The researchers also found that 70% of patients with a KRAS HS of less than 33 responded to cetuximab, while only 46% of patients with a KRAS HS greater than 33 responded. However, the length of time that both groups survived without their disease progressing was similar: 8 and 8.4 months respectively. Patients in the "low KRAS" group had a higher frequency of additional mutations in the PIK3CA gene compared to those in the "high KRAS" group.
"This suggests that even if a patient has a lower HS score for KRAS and so responds well initially to EGFR-inhibitor treatments such as cetuximab, either other cancer cells take over to resist the treatment and drive the cancer, or another mutation such as PIK3CA continues to drive the cancer," said Dr Normanno. "This may mean that a treatment approach that uses a combination of drugs targeting different mutations may be more effective for these patients."
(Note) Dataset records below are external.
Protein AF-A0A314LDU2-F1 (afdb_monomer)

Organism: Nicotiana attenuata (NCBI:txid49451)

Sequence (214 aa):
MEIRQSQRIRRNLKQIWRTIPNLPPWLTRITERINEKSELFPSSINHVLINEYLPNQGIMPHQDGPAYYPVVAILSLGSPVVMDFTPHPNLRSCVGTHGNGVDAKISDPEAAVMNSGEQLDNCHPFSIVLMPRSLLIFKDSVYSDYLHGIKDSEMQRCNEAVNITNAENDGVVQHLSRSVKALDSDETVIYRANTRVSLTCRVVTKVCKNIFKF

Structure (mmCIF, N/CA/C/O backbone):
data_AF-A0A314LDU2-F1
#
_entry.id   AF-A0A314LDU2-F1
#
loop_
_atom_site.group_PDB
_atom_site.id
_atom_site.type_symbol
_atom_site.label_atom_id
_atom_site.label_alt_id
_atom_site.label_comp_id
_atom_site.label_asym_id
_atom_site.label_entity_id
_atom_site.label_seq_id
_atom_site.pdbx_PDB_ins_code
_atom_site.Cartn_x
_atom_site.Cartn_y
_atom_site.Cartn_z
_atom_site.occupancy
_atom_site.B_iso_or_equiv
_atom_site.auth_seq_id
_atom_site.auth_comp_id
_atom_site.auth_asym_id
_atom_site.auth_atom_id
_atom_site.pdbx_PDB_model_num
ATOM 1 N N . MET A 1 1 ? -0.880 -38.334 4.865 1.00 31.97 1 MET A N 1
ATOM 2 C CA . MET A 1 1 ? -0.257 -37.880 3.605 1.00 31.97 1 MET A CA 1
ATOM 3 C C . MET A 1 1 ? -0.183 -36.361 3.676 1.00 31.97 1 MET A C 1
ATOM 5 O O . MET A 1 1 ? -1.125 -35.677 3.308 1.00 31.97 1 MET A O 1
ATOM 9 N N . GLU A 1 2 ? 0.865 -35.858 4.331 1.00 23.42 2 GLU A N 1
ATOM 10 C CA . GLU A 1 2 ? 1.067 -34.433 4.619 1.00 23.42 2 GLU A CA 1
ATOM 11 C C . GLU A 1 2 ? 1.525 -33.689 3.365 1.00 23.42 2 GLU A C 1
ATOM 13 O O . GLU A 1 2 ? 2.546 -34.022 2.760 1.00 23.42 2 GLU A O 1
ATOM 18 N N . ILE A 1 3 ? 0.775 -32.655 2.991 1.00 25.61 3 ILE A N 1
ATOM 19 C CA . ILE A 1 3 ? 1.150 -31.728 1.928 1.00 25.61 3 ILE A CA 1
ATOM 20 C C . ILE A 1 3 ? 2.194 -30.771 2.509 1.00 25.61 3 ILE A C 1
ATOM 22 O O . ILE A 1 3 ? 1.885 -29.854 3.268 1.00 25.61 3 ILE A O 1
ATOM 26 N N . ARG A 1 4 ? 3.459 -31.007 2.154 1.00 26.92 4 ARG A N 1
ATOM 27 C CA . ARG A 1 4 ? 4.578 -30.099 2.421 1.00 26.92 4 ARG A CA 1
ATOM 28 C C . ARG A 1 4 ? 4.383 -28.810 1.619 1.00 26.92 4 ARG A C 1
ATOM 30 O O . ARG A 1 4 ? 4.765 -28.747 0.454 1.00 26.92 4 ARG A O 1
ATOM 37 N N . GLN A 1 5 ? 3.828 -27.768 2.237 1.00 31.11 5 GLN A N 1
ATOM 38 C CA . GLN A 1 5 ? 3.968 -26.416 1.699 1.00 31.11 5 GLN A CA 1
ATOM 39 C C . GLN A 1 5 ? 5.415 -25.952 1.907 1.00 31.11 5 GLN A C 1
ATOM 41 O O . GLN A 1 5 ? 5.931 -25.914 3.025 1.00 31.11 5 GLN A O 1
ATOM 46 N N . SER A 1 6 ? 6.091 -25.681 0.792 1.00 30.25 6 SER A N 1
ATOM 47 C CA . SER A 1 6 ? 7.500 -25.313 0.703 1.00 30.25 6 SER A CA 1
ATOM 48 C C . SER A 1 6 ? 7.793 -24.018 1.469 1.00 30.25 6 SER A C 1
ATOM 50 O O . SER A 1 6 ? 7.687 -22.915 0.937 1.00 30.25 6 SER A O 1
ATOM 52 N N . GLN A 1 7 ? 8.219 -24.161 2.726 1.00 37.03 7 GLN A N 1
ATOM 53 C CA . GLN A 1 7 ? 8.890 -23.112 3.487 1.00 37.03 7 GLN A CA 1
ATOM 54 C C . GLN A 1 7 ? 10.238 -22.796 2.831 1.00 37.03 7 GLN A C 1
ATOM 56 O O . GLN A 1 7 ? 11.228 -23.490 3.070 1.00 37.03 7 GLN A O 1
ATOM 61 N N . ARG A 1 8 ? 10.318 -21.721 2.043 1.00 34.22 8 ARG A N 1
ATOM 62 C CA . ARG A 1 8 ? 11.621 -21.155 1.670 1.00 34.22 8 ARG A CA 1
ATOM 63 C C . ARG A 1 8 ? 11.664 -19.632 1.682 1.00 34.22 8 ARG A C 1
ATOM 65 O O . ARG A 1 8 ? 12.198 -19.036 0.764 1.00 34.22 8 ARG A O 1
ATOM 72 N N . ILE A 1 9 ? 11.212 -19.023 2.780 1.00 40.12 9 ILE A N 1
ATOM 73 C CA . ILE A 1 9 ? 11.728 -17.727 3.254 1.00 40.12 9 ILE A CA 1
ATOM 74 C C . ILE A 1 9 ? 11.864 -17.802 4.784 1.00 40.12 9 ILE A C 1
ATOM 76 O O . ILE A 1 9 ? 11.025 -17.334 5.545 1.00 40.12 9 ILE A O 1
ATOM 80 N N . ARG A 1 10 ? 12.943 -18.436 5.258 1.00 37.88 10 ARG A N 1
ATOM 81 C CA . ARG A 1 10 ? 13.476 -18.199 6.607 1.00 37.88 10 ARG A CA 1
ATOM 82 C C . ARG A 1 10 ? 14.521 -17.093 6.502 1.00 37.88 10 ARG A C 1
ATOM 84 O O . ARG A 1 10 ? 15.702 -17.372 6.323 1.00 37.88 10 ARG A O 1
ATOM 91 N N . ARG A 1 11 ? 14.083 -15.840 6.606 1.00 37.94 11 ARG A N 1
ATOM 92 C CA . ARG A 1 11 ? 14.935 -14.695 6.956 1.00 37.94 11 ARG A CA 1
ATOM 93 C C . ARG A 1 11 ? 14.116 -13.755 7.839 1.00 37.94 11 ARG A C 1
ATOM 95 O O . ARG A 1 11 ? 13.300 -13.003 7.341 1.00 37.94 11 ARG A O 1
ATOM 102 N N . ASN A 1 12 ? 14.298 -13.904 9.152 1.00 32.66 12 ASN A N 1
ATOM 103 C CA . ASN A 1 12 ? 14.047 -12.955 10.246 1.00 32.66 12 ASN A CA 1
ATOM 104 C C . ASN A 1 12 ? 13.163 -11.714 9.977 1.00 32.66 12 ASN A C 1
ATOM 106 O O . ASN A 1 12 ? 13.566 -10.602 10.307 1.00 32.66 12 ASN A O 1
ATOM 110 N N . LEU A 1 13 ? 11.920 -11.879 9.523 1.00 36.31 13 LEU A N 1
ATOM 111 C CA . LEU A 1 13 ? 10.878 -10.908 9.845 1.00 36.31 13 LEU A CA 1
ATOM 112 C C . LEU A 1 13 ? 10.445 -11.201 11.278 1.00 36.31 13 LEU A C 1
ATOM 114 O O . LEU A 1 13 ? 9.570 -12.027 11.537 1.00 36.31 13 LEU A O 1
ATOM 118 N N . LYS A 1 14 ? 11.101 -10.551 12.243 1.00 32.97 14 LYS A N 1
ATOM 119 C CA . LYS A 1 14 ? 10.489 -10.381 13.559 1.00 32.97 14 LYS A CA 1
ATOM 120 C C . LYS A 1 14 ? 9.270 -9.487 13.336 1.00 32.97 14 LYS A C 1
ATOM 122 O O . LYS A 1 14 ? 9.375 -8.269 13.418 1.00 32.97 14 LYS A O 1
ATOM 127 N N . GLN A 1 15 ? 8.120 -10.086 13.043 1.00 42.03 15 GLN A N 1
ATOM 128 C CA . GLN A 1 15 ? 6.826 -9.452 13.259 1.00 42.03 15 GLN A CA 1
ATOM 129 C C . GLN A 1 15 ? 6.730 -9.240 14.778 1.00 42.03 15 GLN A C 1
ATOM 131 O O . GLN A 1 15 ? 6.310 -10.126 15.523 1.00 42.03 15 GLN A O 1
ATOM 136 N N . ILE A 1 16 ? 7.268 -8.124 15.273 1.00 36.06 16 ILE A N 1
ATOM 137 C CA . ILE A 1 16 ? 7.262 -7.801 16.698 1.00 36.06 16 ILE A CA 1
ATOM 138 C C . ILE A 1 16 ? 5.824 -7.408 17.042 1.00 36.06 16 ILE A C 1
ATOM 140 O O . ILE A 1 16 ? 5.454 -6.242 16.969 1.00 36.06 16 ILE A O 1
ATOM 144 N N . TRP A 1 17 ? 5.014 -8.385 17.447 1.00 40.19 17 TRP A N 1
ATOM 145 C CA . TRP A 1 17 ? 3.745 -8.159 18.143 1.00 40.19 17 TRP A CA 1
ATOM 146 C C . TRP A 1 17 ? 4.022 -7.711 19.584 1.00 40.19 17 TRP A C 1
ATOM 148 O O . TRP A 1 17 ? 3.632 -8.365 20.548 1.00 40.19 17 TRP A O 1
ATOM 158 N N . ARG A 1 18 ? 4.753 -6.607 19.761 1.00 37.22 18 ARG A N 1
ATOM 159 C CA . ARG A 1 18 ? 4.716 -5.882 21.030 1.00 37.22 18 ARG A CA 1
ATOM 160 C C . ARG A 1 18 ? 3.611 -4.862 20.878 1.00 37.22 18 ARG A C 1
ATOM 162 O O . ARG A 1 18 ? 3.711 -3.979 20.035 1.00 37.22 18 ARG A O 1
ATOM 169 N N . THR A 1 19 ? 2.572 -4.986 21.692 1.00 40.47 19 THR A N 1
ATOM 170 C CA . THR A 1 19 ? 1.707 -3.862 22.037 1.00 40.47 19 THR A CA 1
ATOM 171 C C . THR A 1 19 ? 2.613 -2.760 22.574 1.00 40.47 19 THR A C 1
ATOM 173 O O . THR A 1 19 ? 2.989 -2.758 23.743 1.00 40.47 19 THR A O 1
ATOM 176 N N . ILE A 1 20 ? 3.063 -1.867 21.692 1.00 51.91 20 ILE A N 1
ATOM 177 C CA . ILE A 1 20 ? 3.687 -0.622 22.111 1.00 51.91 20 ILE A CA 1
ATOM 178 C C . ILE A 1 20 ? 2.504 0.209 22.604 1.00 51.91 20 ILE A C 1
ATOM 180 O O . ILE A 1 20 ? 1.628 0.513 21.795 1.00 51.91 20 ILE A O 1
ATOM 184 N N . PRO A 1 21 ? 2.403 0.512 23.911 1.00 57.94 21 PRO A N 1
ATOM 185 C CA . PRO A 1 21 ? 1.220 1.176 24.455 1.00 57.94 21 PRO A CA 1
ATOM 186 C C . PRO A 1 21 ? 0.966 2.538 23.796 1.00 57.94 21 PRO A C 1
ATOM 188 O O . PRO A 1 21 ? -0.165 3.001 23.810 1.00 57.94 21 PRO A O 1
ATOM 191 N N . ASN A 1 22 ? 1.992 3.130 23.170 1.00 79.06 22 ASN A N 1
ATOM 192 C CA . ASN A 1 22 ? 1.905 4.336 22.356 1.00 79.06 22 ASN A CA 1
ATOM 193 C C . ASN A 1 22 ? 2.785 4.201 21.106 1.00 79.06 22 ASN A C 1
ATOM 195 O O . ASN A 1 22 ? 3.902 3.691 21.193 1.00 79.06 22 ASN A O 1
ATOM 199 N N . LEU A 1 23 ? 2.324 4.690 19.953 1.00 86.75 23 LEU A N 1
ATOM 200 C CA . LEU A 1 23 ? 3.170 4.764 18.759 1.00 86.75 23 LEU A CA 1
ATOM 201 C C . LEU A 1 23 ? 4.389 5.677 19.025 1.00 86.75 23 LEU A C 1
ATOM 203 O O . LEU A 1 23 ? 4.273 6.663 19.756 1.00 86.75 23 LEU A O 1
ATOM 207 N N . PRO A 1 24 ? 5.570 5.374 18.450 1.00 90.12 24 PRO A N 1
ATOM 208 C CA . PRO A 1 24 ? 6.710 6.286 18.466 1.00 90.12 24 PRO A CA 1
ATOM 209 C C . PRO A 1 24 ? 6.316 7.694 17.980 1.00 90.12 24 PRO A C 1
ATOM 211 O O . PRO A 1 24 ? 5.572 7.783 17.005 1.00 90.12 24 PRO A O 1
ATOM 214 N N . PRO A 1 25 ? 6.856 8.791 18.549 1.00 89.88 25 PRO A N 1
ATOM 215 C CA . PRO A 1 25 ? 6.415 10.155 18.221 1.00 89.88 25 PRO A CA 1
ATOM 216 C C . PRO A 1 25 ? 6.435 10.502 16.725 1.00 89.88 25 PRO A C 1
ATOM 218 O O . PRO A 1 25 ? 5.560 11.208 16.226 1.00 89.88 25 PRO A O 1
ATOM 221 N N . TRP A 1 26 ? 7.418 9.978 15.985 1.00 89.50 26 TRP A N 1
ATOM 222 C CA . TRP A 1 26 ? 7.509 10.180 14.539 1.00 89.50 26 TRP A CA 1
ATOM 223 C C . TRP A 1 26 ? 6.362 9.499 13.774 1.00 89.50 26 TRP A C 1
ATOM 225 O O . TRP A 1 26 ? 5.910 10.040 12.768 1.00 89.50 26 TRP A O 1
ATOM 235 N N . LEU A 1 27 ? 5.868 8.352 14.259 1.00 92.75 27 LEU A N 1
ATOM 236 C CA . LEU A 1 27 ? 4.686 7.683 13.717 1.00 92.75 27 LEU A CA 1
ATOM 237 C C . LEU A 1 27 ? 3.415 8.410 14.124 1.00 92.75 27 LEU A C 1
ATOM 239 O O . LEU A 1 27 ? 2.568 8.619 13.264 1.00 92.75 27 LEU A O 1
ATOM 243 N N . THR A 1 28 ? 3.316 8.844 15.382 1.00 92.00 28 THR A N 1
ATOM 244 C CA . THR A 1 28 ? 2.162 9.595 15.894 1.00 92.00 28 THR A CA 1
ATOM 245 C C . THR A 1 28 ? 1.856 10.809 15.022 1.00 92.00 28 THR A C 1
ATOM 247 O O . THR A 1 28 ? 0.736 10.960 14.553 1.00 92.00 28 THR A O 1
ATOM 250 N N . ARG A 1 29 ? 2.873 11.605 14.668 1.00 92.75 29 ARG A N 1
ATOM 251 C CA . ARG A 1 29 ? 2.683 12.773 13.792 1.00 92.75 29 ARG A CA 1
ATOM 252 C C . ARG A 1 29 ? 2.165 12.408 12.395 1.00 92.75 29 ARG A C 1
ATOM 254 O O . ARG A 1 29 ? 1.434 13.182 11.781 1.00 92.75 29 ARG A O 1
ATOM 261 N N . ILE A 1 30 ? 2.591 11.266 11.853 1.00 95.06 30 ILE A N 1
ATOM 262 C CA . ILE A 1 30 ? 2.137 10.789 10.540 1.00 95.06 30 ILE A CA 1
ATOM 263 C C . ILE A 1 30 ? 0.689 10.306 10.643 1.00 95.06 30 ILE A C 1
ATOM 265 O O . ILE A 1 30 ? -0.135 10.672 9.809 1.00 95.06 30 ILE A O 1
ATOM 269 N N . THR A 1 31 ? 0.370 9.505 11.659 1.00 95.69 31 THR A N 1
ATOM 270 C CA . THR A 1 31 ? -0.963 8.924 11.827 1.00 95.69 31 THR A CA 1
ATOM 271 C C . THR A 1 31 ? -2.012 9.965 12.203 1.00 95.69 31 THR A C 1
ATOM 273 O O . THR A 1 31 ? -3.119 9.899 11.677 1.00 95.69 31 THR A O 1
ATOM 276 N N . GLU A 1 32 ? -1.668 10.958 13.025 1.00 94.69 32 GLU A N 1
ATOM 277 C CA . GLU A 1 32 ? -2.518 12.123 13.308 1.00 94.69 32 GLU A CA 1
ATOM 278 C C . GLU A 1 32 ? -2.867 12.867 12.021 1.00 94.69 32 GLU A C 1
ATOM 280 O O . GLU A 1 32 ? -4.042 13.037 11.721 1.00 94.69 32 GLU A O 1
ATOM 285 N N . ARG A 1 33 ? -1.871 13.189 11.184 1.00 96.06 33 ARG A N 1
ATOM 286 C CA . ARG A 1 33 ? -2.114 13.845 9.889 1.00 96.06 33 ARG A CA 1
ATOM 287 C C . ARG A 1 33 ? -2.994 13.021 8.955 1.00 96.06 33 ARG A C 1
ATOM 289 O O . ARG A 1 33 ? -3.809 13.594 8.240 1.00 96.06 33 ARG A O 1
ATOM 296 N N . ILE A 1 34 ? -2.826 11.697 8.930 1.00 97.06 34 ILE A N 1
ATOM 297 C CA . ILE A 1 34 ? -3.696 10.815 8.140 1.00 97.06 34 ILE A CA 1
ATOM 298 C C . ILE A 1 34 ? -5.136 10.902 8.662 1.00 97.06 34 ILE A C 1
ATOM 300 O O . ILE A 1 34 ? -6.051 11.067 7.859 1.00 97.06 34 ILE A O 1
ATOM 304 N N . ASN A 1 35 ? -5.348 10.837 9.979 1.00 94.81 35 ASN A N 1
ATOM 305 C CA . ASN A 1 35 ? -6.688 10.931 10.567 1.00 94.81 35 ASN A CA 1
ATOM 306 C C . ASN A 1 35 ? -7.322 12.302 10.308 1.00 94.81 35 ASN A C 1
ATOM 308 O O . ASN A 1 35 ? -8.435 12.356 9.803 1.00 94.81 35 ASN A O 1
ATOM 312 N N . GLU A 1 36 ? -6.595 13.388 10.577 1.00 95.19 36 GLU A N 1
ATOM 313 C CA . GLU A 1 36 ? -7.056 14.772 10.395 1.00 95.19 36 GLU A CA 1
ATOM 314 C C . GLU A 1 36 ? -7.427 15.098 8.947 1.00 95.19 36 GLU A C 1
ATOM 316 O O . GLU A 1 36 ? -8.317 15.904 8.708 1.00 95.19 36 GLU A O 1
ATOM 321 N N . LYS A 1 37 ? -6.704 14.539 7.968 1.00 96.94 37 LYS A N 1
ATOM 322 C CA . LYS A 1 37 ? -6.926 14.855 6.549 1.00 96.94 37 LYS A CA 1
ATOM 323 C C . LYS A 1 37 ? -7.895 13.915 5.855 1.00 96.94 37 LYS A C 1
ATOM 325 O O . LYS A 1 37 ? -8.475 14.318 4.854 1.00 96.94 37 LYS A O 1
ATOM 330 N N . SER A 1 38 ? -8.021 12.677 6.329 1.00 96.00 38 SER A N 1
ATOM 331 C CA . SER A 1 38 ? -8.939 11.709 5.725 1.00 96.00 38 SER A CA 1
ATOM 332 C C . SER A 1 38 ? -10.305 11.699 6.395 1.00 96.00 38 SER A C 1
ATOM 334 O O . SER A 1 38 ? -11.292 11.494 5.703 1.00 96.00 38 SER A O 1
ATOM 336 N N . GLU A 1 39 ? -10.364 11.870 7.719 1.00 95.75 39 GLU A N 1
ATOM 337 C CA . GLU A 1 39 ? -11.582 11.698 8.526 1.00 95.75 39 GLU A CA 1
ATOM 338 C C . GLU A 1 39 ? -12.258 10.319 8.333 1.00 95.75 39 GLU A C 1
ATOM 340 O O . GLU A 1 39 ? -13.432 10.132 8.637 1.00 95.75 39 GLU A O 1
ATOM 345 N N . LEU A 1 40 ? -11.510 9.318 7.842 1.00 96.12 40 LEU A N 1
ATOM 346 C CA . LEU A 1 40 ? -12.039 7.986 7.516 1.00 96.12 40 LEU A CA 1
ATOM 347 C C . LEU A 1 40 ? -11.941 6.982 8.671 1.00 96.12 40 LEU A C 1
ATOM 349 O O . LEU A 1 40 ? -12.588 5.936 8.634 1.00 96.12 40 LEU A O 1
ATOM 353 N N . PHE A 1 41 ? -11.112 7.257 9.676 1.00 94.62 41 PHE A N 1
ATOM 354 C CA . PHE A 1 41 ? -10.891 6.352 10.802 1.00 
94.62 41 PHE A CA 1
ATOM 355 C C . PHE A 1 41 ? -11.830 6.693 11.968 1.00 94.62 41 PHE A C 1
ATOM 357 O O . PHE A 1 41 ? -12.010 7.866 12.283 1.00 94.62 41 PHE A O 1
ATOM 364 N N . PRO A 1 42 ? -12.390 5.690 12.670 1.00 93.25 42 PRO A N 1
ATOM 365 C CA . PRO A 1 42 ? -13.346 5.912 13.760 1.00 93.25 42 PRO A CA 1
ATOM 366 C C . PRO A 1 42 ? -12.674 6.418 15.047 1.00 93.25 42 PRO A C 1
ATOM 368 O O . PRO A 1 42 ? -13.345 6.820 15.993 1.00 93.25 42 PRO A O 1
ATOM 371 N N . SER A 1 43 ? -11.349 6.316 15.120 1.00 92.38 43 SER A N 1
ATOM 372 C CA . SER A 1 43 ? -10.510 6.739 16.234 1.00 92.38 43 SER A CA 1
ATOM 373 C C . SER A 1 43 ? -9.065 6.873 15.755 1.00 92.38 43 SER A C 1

The principal investigator of the CAPRI-GOIM trial is Professor Fortunato Ciardiello of the Second University of Naples. Now, the researchers are planning to use next generation sequencing and their scoring system in large, prospective clinical trials of bowel cancer patients being treated with EGFR-targeting drugs, and in sub-groups of patients carrying specific mutations such as BRAF, in order to assess further the correlation between HS and patients' response and outcome.
 "Heterogeneity of KRAS, NRAS, BRAF and PIK3CA mutations in metastatic colorectal cancer and potential effects on therapy in the CAPRI GOIM trial", by N.Normanno et al, on behalf of the CAPRI-GOIM investigators. Annals of Oncology. doi:10.1093/annonc/mdv176
 "CAPRI-GOIM" stands for "Cetuximab after progression in KRAS wild type colorectal cancer patients" (CAPRI) and "Gruppo Oncologico dell'Italia Meridionale" (GOIM).
 The first-line chemotherapy was FOLFIRI (infusional 5-FU/folinic acid/irinotecan), followed by a second-line FOLFOX chemotherapy (infusional 5-FU/folinic acid/oxaliplatin).